The ITU-T SG 17 currently develops a new set of Recommendations (X.th series). This set contains a main Recommendation (X.1092.1) which defines in ASN.1 an open and secure protocol. This protocol can be used to transmit medical data but also to do remote interventions with possibility of voice and video channels. The other parts of this set (X.1092.2 to X.1092.6) result of a collaboration with ISO TC 12 and IEC TC 25 and contains definitions of messages and quantities and units in specific areas as physics, chemistry, biology, culturology and psychology.

ITU-T SG 17 has also developed a Common Alerting Protocol (X.1303). This protocol, initially defined by OASIS defines an open protocol for all types of alerts and notifications. This protocol is compatible with all existing techniques of data transmission and can, from a single input, propagate an alert to all kinds of warning systems.
“Models of caregiving in nuclear accidents”: Enrico Staderini, MD Biomedical Engineer, Western Switzerland University of Applied Science HEIG-VD

Although models and plans for accident prevention and accidents management are compulsory part of any nuclear power plant management system, nevertheless it seems that any particular accident has different, peculiar characteristics which were often previously unaccounted for.
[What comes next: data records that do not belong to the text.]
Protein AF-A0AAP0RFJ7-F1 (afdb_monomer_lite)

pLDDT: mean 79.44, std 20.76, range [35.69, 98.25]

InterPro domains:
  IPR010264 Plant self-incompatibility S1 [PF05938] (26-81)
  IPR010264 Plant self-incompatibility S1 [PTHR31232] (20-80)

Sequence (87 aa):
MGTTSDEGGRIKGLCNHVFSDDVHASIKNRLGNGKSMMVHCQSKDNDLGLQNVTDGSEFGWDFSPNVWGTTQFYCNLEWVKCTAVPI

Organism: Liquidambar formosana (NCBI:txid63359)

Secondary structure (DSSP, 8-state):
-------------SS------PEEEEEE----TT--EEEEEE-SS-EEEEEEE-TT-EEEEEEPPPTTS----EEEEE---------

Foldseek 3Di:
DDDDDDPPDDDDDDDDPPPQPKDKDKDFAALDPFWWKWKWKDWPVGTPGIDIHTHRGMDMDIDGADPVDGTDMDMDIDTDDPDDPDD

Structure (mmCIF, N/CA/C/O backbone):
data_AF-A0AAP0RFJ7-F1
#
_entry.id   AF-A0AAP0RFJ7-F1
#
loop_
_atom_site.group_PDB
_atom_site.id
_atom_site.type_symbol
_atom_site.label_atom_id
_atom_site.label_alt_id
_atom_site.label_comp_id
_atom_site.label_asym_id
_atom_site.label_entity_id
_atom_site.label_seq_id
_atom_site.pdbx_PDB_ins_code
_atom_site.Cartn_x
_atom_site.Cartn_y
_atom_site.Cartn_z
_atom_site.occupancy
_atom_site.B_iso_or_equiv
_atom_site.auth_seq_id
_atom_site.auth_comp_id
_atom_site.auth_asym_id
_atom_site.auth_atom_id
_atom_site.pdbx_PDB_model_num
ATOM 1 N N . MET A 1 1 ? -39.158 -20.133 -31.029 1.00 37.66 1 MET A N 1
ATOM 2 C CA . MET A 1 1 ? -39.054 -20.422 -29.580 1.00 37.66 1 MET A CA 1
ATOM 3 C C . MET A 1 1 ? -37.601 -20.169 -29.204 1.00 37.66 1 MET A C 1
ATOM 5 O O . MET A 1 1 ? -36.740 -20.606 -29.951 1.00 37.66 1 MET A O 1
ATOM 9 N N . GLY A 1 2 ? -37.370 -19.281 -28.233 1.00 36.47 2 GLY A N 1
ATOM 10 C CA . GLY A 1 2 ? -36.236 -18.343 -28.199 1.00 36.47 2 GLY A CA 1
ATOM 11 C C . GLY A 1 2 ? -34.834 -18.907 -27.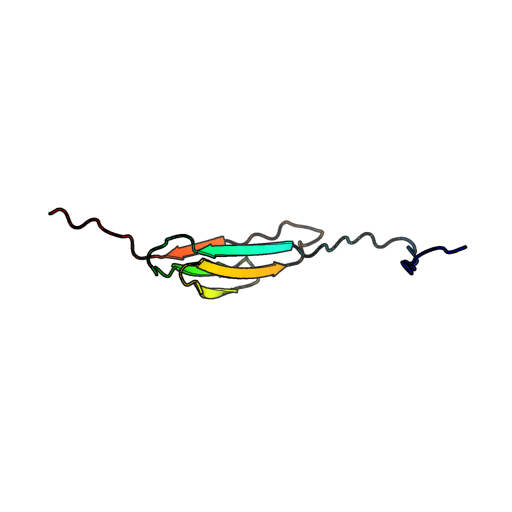945 1.00 36.47 2 GLY A C 1
ATOM 12 O O . GLY A 1 2 ? -34.673 -19.952 -27.326 1.00 36.47 2 GLY A O 1
ATOM 13 N N . THR A 1 3 ? -33.831 -18.140 -28.380 1.00 35.69 3 THR A N 1
ATOM 14 C CA . THR A 1 3 ? -32.420 -18.259 -27.984 1.00 35.69 3 THR A CA 1
ATOM 15 C C . THR A 1 3 ? -31.995 -16.943 -27.336 1.00 35.69 3 THR A C 1
ATOM 17 O O . THR A 1 3 ? -32.172 -15.882 -27.935 1.00 35.69 3 THR A O 1
ATOM 20 N N . THR A 1 4 ? -31.485 -17.001 -26.108 1.00 47.06 4 THR A N 1
ATOM 21 C CA . THR A 1 4 ? -30.955 -15.850 -25.366 1.00 47.06 4 THR A CA 1
ATOM 22 C C . THR A 1 4 ? -29.465 -15.645 -25.643 1.00 47.06 4 THR A C 1
ATOM 24 O O . THR A 1 4 ? -28.704 -16.607 -25.657 1.00 47.06 4 THR A O 1
ATOM 27 N N . SER A 1 5 ? -29.139 -14.371 -25.869 1.00 40.78 5 SER A N 1
ATOM 28 C CA . SER A 1 5 ? -27.905 -13.591 -25.690 1.00 40.78 5 SER A CA 1
ATOM 29 C C . SER A 1 5 ? -26.604 -14.294 -25.283 1.00 40.78 5 SER A C 1
ATOM 31 O O . SER A 1 5 ? -26.555 -14.970 -24.264 1.00 40.78 5 SER A O 1
ATOM 33 N N . ASP A 1 6 ? -25.534 -14.041 -26.045 1.00 39.66 6 ASP A N 1
ATOM 34 C CA . ASP A 1 6 ? -24.480 -13.079 -25.672 1.00 39.66 6 ASP A CA 1
ATOM 35 C C . ASP A 1 6 ? -23.606 -12.790 -26.908 1.00 39.66 6 ASP A C 1
ATOM 37 O O . ASP A 1 6 ? -22.994 -13.688 -27.488 1.00 39.66 6 ASP A O 1
ATOM 41 N N . GLU A 1 7 ? -23.559 -11.529 -27.350 1.00 43.56 7 GLU A N 1
ATOM 42 C CA . GLU A 1 7 ? -22.758 -11.077 -28.498 1.00 43.56 7 GLU A CA 1
ATOM 43 C C . GLU A 1 7 ? -21.272 -10.929 -28.117 1.00 43.56 7 GLU A C 1
ATOM 45 O O . GLU A 1 7 ? -20.669 -9.860 -28.187 1.00 43.56 7 GLU A O 1
ATOM 50 N N . GLY A 1 8 ? -20.656 -12.034 -27.697 1.00 45.41 8 GLY A N 1
ATOM 51 C CA . GLY A 1 8 ? -19.222 -12.152 -27.433 1.00 45.41 8 GLY A CA 1
ATOM 52 C C . GLY A 1 8 ? -18.410 -12.338 -28.715 1.00 45.41 8 GLY A C 1
ATOM 53 O O . GLY A 1 8 ? -17.734 -13.350 -28.887 1.00 45.41 8 GLY A O 1
ATOM 54 N N . GLY A 1 9 ? -18.481 -11.380 -29.639 1.00 44.72 9 GLY A N 1
ATOM 55 C CA . GLY A 1 9 ? -17.726 -11.397 -30.892 1.00 44.72 9 GLY A CA 1
ATOM 56 C C . GLY A 1 9 ? -16.447 -10.561 -30.824 1.00 44.72 9 GLY A C 1
ATOM 57 O O . GLY A 1 9 ? -16.461 -9.394 -31.205 1.00 44.72 9 GLY A O 1
ATOM 58 N N . ARG A 1 10 ? -15.308 -11.146 -30.424 1.00 54.25 10 ARG A N 1
ATOM 59 C CA . ARG A 1 10 ? -13.986 -10.561 -30.729 1.00 54.25 10 ARG A CA 1
ATOM 60 C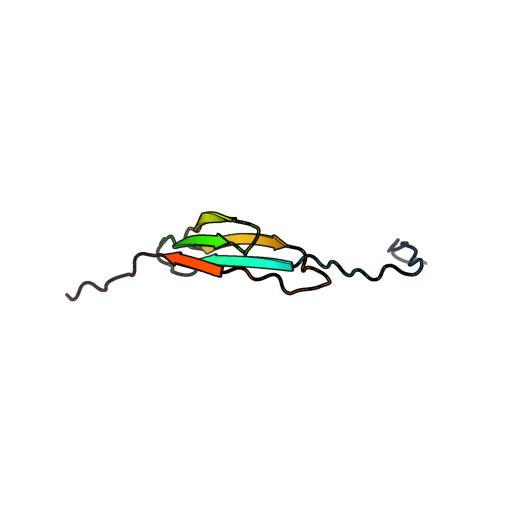 C . ARG A 1 10 ? -13.014 -11.616 -31.254 1.00 54.25 10 ARG A C 1
ATOM 62 O O . ARG A 1 10 ? -12.434 -12.400 -30.512 1.00 54.25 10 ARG A O 1
ATOM 69 N N . ILE A 1 11 ? -12.864 -11.585 -32.575 1.00 52.81 11 ILE A N 1
ATOM 70 C CA . ILE A 1 11 ? -11.772 -12.121 -33.396 1.00 52.81 11 ILE A CA 1
ATOM 71 C C . ILE A 1 11 ? -10.433 -12.266 -32.640 1.00 52.81 11 ILE A C 1
ATOM 73 O O . ILE A 1 11 ? -9.804 -11.273 -32.277 1.00 52.81 11 ILE A O 1
ATOM 77 N N . LYS A 1 12 ? -9.953 -13.504 -32.448 1.00 53.69 12 LYS A N 1
ATOM 78 C CA . LYS A 1 12 ? -8.567 -13.779 -32.030 1.00 53.69 12 LYS A CA 1
ATOM 79 C C . LYS A 1 12 ? -7.691 -13.984 -33.269 1.00 53.69 12 LYS A C 1
ATOM 81 O O . LYS A 1 12 ? -7.582 -15.089 -33.790 1.00 53.69 12 LYS A O 1
ATOM 86 N N . GLY A 1 13 ? -7.115 -12.883 -33.754 1.00 45.91 13 GLY A N 1
ATOM 87 C CA . GLY A 1 13 ? -6.060 -12.861 -34.771 1.00 45.91 13 GLY A CA 1
ATOM 88 C C . GLY A 1 13 ? -4.662 -13.074 -34.168 1.00 45.91 13 GLY A C 1
ATOM 89 O O . GLY A 1 13 ? -4.416 -12.725 -33.018 1.00 45.91 13 GLY A O 1
ATOM 90 N N . LEU A 1 14 ? -3.781 -13.680 -34.966 1.00 58.78 14 LEU A N 1
ATOM 91 C CA . LEU A 1 14 ? -2.437 -14.203 -34.677 1.00 58.78 14 LEU A CA 1
ATOM 92 C C . LEU A 1 14 ? -1.425 -13.256 -33.968 1.00 58.78 14 LEU A C 1
ATOM 94 O O . LEU A 1 14 ? -1.325 -12.076 -34.280 1.00 58.78 14 LEU A O 1
ATOM 98 N N . CYS A 1 15 ? -0.564 -13.877 -33.142 1.00 50.66 15 CYS A N 1
ATOM 99 C CA . CYS A 1 15 ? 0.852 -13.546 -32.870 1.00 50.66 15 CYS A CA 1
ATOM 100 C C . CYS A 1 15 ? 1.260 -12.279 -32.085 1.00 50.66 15 CYS A C 1
ATOM 102 O O . CYS A 1 15 ? 2.348 -11.772 -32.319 1.00 50.66 15 CYS A O 1
ATOM 104 N N . ASN A 1 16 ? 0.505 -11.847 -31.072 1.00 50.16 16 ASN A N 1
ATOM 105 C CA . ASN A 1 16 ? 1.064 -11.069 -29.952 1.00 50.16 16 ASN A CA 1
ATOM 106 C C . ASN A 1 16 ? 0.419 -11.526 -28.649 1.00 50.16 16 ASN A C 1
ATOM 108 O O . ASN A 1 16 ? -0.558 -10.963 -28.165 1.00 50.16 16 ASN A O 1
ATOM 112 N N . HIS A 1 17 ? 0.953 -12.607 -28.102 1.00 46.19 17 HIS A N 1
ATOM 113 C CA . HIS A 1 17 ? 0.517 -13.147 -26.830 1.00 46.19 17 HIS A CA 1
ATOM 114 C C . HIS A 1 17 ? 1.226 -12.402 -25.691 1.00 46.19 17 HIS A C 1
ATOM 116 O O . HIS A 1 17 ? 2.039 -12.972 -24.972 1.00 46.19 17 HIS A O 1
ATOM 122 N N . VAL A 1 18 ? 0.950 -11.104 -25.560 1.00 51.22 18 VAL A N 1
ATOM 123 C CA . VAL A 1 18 ? 1.239 -10.373 -24.325 1.00 51.22 18 VAL A CA 1
ATOM 124 C C . VAL A 1 18 ? -0.062 -10.385 -23.535 1.00 51.22 18 VAL A C 1
ATOM 126 O O . VAL A 1 18 ? -0.906 -9.506 -23.692 1.00 51.22 18 VAL A O 1
ATOM 129 N N . PHE A 1 19 ? -0.258 -11.438 -22.739 1.00 55.66 19 PHE A N 1
ATOM 130 C CA . PHE A 1 19 ? -1.184 -11.385 -21.611 1.00 55.66 19 PHE A CA 1
ATOM 131 C C . PHE A 1 19 ? -0.608 -10.370 -20.624 1.00 55.66 19 PHE A C 1
ATOM 133 O O . PHE A 1 19 ? 0.151 -10.724 -19.728 1.00 55.66 19 PHE A O 1
ATOM 140 N N . SER A 1 20 ? -0.887 -9.091 -20.845 1.00 57.66 20 SER A N 1
ATOM 141 C CA . SER A 1 20 ? -0.749 -8.097 -19.791 1.00 57.66 20 SER A CA 1
ATOM 142 C C . SER A 1 20 ? -2.055 -8.121 -19.015 1.00 57.66 20 SER A C 1
ATOM 144 O O . SER A 1 20 ? -2.893 -7.240 -19.183 1.00 57.66 20 SER A O 1
ATOM 146 N N . ASP A 1 21 ? -2.275 -9.194 -18.259 1.00 71.19 21 ASP A N 1
ATOM 147 C CA . ASP A 1 21 ? -3.305 -9.166 -17.231 1.00 71.19 21 ASP A CA 1
ATOM 148 C C . ASP A 1 21 ? -2.780 -8.209 -16.159 1.00 71.19 21 ASP A C 1
ATOM 150 O O . ASP A 1 21 ? -1.739 -8.463 -15.543 1.00 71.19 21 ASP A O 1
ATOM 154 N N . ASP A 1 22 ? -3.440 -7.064 -16.008 1.00 81.88 22 ASP A N 1
ATOM 155 C CA . ASP A 1 22 ? -3.089 -6.112 -14.965 1.00 81.88 22 ASP A CA 1
ATOM 156 C C . ASP A 1 22 ? -3.257 -6.785 -13.601 1.00 81.88 22 ASP A C 1
ATOM 158 O O . ASP A 1 22 ? -4.268 -7.431 -13.307 1.00 81.88 22 ASP A O 1
ATOM 162 N N . VAL A 1 23 ? -2.228 -6.663 -12.769 1.00 88.31 23 VAL A N 1
ATOM 163 C CA . VAL A 1 23 ? -2.216 -7.203 -11.417 1.00 88.31 23 VAL A CA 1
ATOM 164 C C . VAL A 1 23 ? -2.643 -6.099 -10.466 1.00 88.31 23 VAL A C 1
ATOM 166 O O . VAL A 1 23 ? -1.984 -5.064 -10.367 1.00 88.31 23 VAL A O 1
ATOM 169 N N . HIS A 1 24 ? -3.718 -6.354 -9.726 1.00 93.19 24 HIS A N 1
ATOM 170 C CA . HIS A 1 24 ? -4.150 -5.497 -8.631 1.00 93.19 24 HIS A CA 1
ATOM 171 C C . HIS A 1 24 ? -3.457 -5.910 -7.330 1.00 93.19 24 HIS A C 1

In these cases the use of telemedicine devices appears quite important not only because the possible distance to overcome between the subject and the caregiver, but also for the impossibility of a full direct human interaction, due to the presence of contamination.

In the various and specific scenarios, we have to adapt each time different models of caregiving advantageously exploiting the various features a telemedicine link is providing. This is in principle a good opportunity but we still need a long way to run as regards the eHealth infrastructure to establish and how it should be better used. A few basic considerations are proposed in this talk.
“Effects of ionizing radiations on the human body”: François Bochud, Associate Professor of medical physics, Lausanne University Hospital

Ionizing radiation can damage living organisms. At high doses, we observe early tissue effects which, in very severe irradiations, can lead to death in a couple of days. In most practical cases, doses are much lower and the outcome is essentially an increase of developing of a cancer with latency in the order of a decade. The talk will make a brief summary of the potential effects of ionizing radiations on the human body and point out the main differences between external irradiation and internal contamination. We will then show in which circumstances we are exposed to radiations in our daily life and what are the levels of doses.